> _Task requirements_
Please repeat exactly the lines below from the one containing "ATOM 34 C CA" down to the one containing "ATOM 57 O O", both included, and nothing else.

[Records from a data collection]
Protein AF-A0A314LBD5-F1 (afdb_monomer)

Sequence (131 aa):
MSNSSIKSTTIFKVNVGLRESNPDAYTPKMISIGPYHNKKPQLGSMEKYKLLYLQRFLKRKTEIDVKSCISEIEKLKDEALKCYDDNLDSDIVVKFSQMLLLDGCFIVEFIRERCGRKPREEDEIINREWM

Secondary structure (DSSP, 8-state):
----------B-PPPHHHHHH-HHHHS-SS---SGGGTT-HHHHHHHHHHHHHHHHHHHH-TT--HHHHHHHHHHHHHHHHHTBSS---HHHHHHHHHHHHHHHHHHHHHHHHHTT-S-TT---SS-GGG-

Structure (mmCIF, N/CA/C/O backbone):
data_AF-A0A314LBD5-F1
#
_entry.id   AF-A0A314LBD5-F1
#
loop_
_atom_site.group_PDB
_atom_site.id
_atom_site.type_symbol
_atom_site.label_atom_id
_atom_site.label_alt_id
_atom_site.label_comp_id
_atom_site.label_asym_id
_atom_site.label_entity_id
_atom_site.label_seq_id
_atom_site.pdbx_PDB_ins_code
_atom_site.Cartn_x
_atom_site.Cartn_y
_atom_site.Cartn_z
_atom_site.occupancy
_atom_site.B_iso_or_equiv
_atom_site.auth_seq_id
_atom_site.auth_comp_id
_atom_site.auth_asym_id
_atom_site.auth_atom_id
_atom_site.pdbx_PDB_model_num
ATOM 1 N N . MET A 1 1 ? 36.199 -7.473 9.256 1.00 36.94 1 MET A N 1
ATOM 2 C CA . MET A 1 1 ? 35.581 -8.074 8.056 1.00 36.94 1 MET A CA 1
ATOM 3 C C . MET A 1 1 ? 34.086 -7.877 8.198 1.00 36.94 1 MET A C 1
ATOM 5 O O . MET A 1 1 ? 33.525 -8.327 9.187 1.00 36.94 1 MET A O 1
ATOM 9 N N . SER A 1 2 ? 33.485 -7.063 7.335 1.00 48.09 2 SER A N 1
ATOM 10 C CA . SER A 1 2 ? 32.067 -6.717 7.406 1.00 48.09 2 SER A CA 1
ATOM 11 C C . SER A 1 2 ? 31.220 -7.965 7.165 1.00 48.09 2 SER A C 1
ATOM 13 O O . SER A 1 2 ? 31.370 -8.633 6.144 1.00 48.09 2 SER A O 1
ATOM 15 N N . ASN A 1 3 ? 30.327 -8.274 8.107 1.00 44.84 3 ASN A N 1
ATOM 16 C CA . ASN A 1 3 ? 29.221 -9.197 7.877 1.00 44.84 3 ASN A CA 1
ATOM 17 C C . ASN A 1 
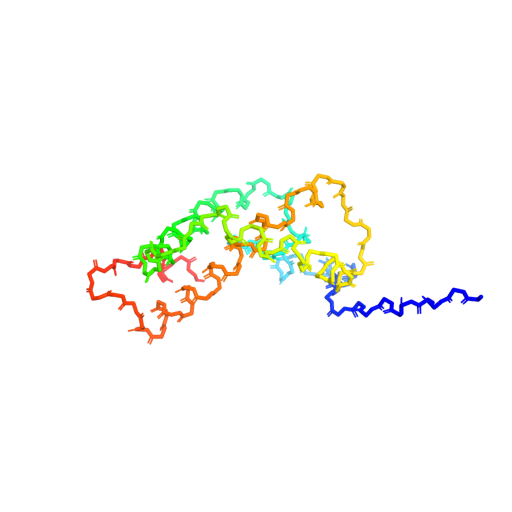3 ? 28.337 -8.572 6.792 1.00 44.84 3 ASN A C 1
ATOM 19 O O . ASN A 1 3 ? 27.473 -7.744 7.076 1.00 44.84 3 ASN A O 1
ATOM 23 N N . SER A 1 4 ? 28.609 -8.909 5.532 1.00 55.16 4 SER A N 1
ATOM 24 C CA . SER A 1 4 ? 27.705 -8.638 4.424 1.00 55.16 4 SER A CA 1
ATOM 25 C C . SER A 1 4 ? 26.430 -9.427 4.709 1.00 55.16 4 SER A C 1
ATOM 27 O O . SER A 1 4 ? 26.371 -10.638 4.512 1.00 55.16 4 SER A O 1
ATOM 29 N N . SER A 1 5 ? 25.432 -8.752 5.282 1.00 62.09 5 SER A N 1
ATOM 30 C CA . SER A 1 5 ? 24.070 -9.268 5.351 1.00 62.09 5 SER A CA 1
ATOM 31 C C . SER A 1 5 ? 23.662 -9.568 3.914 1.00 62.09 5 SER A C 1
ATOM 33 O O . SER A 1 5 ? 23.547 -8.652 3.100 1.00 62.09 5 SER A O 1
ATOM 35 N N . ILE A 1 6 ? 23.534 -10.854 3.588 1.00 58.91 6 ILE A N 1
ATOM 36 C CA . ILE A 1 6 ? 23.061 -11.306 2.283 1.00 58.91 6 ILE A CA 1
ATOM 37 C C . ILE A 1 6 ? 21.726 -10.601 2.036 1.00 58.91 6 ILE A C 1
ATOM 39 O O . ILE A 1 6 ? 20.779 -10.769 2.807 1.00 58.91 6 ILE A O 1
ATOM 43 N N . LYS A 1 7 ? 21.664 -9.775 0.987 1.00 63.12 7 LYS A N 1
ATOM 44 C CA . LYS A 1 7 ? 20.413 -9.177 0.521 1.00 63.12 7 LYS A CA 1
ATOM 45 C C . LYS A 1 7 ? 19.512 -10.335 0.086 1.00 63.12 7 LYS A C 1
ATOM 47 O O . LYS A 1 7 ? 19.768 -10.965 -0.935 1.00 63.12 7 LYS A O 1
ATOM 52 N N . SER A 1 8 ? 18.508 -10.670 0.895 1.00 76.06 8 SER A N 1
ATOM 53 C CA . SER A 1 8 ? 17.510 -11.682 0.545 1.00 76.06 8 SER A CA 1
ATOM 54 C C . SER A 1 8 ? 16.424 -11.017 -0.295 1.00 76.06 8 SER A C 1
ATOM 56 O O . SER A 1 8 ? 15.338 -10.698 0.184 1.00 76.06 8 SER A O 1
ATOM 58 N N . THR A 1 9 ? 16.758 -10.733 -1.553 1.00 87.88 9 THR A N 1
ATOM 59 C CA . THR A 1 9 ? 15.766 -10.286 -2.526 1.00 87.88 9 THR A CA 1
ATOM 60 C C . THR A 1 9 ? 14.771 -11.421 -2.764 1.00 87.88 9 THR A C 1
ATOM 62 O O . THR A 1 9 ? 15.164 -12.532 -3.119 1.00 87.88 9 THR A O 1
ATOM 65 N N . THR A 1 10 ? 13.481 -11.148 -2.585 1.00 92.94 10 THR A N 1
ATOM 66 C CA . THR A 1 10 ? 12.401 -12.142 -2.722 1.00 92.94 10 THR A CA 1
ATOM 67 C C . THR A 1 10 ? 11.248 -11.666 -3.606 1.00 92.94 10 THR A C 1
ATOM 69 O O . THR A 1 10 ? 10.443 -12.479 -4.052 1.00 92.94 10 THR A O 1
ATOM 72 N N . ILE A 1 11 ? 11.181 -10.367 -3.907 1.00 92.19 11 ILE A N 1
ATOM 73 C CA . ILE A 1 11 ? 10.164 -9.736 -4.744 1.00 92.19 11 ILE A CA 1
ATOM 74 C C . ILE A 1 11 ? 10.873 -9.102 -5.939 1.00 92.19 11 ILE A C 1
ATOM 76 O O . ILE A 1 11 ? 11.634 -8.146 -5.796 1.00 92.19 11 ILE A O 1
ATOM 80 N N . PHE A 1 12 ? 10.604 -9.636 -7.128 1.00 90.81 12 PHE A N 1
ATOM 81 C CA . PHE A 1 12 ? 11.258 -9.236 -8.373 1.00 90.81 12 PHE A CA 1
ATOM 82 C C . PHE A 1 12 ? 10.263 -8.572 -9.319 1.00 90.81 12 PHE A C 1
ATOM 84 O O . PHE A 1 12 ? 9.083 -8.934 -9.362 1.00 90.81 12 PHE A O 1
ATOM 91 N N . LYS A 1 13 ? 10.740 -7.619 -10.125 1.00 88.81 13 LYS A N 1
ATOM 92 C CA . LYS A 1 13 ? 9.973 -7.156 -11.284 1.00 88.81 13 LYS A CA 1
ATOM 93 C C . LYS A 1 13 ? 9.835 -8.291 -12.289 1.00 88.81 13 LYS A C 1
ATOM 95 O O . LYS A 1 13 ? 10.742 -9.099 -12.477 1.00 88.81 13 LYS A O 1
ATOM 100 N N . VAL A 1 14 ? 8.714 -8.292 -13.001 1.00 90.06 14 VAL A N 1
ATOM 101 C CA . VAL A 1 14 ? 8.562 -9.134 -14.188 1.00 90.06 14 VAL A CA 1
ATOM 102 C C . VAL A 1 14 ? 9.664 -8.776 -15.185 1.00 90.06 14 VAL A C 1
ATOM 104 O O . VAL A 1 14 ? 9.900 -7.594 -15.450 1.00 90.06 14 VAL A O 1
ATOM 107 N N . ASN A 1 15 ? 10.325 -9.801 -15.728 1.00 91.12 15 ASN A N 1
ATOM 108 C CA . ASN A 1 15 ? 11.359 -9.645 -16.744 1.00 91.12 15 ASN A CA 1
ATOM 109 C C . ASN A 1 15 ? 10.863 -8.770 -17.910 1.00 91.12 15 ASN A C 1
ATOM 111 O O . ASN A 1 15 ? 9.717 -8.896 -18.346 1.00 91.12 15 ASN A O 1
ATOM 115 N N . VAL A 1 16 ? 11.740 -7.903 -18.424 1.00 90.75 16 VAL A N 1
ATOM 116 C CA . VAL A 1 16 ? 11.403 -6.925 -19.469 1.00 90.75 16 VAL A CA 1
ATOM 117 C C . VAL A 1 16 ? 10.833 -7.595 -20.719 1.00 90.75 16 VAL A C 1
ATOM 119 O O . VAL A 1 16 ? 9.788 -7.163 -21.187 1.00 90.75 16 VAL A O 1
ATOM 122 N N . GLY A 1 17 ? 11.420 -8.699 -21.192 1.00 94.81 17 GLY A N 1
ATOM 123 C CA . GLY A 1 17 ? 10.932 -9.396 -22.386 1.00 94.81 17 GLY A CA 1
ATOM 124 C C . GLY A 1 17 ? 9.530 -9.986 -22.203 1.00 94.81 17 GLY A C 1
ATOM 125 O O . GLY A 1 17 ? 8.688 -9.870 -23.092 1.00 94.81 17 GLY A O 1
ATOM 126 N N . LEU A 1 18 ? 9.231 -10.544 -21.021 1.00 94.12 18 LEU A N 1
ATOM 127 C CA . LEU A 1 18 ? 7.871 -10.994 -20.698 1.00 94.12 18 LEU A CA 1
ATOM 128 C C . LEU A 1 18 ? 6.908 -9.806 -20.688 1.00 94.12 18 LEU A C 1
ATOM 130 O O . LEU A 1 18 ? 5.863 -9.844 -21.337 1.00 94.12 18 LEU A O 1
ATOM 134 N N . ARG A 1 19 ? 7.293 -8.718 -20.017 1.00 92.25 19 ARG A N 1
==
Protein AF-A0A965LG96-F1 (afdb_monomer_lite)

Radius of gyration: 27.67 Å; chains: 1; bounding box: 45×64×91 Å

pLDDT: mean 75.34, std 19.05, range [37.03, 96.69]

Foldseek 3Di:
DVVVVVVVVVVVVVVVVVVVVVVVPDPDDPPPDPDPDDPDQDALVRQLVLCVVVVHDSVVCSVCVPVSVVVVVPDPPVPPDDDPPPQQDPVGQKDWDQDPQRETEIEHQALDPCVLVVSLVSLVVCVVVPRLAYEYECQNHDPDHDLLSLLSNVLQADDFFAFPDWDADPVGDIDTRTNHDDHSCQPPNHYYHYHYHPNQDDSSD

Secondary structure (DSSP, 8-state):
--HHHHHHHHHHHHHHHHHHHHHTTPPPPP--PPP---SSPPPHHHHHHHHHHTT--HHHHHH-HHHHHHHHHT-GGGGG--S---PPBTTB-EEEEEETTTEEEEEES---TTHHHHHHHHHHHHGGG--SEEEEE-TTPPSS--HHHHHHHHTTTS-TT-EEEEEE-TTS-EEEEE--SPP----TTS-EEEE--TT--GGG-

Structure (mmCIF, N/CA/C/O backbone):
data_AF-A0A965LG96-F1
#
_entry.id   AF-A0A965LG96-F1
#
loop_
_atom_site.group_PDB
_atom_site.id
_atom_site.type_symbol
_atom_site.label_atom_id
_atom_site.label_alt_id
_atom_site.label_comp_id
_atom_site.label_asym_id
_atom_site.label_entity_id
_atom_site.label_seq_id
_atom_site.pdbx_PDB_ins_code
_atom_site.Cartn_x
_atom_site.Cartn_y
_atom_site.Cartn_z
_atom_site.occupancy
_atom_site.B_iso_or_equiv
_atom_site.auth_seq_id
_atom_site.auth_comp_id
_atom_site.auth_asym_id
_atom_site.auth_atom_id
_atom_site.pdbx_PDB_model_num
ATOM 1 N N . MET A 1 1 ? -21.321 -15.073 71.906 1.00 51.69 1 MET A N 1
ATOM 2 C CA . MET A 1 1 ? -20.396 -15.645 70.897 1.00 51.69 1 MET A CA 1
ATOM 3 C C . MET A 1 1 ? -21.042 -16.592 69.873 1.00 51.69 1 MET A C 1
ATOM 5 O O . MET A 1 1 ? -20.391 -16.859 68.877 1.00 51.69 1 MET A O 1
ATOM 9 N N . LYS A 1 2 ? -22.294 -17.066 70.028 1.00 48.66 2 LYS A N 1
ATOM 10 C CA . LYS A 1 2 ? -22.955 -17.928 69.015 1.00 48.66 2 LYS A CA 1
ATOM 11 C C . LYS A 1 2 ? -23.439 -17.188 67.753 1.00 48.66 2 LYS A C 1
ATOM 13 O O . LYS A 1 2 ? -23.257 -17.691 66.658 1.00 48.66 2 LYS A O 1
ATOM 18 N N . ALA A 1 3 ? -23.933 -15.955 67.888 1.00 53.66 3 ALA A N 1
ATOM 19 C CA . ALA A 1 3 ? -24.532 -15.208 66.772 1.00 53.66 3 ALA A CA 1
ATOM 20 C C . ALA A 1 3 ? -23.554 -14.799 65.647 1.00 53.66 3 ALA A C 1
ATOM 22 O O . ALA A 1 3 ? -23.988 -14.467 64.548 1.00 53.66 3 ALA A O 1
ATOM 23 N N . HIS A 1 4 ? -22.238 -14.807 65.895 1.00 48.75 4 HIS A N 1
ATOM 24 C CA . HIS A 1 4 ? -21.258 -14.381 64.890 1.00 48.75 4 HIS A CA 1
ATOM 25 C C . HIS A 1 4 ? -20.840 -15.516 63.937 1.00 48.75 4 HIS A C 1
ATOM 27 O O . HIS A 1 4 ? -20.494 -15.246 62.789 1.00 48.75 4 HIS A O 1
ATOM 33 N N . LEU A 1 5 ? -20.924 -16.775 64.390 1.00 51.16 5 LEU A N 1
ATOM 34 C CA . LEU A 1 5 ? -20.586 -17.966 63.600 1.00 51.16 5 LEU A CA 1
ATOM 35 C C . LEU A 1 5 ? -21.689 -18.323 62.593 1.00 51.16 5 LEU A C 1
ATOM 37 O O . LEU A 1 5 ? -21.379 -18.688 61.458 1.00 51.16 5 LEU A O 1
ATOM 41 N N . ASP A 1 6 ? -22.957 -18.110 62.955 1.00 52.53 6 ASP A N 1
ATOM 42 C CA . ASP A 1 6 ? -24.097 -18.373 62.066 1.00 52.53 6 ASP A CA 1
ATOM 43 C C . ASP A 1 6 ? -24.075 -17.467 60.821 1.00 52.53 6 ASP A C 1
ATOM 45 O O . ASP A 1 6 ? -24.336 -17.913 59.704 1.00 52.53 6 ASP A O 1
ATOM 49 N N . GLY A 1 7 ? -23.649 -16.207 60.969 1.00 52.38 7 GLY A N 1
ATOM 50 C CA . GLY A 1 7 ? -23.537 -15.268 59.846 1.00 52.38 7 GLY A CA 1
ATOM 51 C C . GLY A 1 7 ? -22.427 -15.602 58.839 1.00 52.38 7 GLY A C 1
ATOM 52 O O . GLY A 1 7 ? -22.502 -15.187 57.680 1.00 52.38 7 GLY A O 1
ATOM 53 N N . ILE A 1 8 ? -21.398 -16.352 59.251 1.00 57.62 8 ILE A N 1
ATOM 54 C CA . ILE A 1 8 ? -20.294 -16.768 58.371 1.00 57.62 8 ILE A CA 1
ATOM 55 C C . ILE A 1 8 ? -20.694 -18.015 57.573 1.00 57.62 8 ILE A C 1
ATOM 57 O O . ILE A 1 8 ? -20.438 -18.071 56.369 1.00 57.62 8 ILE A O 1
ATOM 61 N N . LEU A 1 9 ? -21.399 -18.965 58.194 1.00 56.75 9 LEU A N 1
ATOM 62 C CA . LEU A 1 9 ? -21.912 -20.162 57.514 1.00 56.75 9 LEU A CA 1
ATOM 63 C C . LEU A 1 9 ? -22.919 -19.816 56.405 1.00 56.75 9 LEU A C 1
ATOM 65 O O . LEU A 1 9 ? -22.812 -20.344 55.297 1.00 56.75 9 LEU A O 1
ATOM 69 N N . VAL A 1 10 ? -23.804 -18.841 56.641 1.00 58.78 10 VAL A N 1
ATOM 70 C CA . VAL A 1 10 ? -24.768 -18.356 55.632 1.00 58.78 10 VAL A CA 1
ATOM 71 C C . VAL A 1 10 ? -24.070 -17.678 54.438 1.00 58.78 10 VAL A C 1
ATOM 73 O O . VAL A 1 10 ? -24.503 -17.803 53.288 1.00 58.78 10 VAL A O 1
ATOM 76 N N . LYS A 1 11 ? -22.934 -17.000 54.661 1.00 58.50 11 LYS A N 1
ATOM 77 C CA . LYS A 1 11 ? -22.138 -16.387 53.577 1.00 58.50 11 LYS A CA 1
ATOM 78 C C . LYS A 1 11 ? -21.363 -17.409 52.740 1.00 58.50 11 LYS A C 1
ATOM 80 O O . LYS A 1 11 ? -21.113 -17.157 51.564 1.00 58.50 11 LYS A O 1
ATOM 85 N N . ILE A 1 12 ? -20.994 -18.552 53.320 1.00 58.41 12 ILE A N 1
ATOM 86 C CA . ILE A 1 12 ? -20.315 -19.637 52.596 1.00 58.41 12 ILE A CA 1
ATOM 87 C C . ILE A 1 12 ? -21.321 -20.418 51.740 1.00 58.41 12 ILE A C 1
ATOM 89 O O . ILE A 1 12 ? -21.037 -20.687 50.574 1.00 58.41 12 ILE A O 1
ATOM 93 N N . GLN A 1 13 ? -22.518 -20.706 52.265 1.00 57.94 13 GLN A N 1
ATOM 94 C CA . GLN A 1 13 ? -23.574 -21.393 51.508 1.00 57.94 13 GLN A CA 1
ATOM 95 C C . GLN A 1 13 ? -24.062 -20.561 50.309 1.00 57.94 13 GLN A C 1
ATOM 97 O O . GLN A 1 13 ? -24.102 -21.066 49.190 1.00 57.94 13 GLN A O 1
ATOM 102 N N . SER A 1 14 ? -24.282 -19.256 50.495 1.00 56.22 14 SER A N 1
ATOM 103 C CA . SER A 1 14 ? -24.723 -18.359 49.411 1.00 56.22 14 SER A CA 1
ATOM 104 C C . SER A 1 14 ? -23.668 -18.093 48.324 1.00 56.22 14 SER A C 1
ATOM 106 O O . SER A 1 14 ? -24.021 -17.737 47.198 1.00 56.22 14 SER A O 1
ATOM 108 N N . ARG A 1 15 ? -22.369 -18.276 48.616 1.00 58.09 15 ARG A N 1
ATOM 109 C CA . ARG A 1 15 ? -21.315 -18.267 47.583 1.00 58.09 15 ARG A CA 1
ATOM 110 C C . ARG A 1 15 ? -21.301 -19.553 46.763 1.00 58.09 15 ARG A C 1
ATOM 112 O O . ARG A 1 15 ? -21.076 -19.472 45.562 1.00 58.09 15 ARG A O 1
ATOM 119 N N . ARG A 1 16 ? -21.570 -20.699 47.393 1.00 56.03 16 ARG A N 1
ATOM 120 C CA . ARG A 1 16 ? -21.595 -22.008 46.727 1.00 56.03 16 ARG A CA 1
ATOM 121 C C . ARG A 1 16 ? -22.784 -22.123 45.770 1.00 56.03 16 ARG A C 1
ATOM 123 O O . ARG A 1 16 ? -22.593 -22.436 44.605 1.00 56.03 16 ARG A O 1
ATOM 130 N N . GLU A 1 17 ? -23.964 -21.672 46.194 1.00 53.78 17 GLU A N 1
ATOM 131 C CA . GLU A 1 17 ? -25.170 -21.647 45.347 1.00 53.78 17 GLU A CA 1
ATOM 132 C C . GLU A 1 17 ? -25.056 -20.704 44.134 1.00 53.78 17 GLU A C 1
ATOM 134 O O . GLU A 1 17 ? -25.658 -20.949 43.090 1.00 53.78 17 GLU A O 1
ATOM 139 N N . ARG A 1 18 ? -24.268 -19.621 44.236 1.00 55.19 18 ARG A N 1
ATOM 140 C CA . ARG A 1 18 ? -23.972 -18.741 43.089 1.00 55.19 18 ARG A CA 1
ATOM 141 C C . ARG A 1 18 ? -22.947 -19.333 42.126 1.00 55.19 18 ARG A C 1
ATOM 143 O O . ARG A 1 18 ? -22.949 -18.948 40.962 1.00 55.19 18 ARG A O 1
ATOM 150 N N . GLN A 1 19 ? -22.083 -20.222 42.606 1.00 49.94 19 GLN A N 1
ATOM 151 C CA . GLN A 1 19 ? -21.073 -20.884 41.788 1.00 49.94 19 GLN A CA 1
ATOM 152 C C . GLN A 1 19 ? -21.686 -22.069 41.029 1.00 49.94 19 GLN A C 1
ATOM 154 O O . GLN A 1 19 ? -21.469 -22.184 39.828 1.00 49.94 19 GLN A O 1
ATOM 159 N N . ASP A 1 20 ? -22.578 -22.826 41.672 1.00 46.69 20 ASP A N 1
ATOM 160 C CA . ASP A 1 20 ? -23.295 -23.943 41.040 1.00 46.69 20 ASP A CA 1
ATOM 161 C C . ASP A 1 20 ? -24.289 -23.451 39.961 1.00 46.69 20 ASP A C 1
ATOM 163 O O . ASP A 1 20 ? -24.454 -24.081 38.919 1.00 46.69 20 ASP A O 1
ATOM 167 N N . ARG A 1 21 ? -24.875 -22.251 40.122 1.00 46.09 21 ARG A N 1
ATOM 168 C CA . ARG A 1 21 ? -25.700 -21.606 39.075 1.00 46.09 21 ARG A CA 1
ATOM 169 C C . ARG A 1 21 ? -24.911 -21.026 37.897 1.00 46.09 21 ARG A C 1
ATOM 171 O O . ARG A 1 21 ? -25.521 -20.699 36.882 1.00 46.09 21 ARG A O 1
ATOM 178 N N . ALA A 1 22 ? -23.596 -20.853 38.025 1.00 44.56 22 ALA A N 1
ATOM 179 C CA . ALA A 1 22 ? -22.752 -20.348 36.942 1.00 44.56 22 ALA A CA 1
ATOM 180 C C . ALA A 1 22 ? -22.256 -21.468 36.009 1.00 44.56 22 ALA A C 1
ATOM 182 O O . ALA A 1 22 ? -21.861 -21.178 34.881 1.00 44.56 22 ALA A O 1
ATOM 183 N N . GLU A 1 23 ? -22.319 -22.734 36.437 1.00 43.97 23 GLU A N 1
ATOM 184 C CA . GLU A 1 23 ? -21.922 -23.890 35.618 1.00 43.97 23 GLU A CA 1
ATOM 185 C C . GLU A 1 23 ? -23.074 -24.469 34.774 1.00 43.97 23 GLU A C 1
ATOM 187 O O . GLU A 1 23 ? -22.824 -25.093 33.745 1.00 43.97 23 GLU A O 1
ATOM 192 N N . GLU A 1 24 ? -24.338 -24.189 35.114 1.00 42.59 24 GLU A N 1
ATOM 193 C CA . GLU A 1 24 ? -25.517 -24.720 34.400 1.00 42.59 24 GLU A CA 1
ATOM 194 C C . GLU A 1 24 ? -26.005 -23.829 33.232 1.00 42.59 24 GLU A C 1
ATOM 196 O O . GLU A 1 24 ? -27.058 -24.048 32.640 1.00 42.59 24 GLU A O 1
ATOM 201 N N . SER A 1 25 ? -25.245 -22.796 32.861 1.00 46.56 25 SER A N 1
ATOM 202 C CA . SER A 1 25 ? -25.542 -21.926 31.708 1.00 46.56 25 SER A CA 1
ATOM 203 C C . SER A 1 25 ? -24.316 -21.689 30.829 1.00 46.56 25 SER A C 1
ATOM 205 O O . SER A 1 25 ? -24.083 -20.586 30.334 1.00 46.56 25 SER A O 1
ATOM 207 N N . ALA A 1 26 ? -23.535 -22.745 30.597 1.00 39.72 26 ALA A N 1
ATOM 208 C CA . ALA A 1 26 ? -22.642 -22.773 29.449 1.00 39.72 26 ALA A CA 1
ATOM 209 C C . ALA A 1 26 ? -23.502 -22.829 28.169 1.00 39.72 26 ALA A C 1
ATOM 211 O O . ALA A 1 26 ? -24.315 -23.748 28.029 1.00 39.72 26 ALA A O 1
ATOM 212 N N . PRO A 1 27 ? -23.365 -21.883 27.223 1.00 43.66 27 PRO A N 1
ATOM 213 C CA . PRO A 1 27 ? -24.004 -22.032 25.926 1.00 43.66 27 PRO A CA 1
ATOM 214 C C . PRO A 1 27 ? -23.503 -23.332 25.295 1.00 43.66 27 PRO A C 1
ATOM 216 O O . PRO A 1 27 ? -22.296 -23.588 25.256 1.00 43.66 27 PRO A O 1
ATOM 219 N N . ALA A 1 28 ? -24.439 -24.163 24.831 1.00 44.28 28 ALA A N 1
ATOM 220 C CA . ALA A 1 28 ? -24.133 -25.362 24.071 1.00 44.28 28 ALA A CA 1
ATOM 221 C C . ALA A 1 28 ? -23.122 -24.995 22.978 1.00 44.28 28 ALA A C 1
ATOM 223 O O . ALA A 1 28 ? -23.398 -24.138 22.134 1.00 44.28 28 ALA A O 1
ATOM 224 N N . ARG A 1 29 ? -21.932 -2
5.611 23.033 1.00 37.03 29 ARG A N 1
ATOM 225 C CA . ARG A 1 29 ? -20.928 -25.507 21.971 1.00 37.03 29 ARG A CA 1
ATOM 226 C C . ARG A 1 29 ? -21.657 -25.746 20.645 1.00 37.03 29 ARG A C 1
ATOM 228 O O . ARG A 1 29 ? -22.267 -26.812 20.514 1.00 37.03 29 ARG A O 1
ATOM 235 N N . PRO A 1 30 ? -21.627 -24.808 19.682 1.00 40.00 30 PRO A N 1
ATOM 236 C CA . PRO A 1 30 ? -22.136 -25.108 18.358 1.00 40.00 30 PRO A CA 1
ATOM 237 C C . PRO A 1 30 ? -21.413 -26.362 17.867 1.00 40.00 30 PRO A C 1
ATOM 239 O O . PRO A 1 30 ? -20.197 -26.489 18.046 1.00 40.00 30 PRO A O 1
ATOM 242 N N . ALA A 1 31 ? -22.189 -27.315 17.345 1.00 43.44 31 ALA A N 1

> _Written response_
ATOM 34 C CA . LEU A 1 5 ? -20.586 -17.966 63.600 1.00 51.16 5 LEU A CA 1
ATOM 35 C C . LEU A 1 5 ? -21.689 -18.323 62.593 1.00 51.16 5 LEU A C 1
ATOM 37 O O . LEU A 1 5 ? -21.379 -18.688 61.458 1.00 51.16 5 LEU A O 1
ATOM 41 N N . ASP A 1 6 ? -22.957 -18.110 62.955 1.00 52.53 6 ASP A N 1
ATOM 42 C CA . ASP A 1 6 ? -24.097 -18.373 62.066 1.00 52.53 6 ASP A CA 1
ATOM 43 C C . ASP A 1 6 ? -24.075 -17.467 60.821 1.00 52.53 6 ASP A C 1
ATOM 45 O O . ASP A 1 6 ? -24.336 -17.913 59.704 1.00 52.53 6 ASP A O 1
ATOM 49 N N . GLY A 1 7 ? -23.649 -16.207 60.969 1.00 52.38 7 GLY A N 1
ATOM 50 C CA . GLY A 1 7 ? -23.537 -15.268 59.846 1.00 52.38 7 GLY A CA 1
ATOM 51 C C . GLY A 1 7 ? -22.427 -15.602 58.839 1.00 52.38 7 GLY A C 1
ATOM 52 O O . GLY A 1 7 ? -22.502 -15.187 57.680 1.00 52.38 7 GLY A O 1
ATOM 53 N N . ILE A 1 8 ? -21.398 -16.352 59.251 1.00 57.62 8 ILE A N 1
ATOM 54 C CA . ILE A 1 8 ? -20.294 -16.768 58.371 1.00 57.62 8 ILE A CA 1
ATOM 55 C C . ILE A 1 8 ? -20.694 -18.015 57.573 1.00 57.62 8 ILE A C 1
ATOM 57 O O . ILE A 1 8 ? -20.438 -18.071 56.369 1.00 57.62 8 ILE A O 1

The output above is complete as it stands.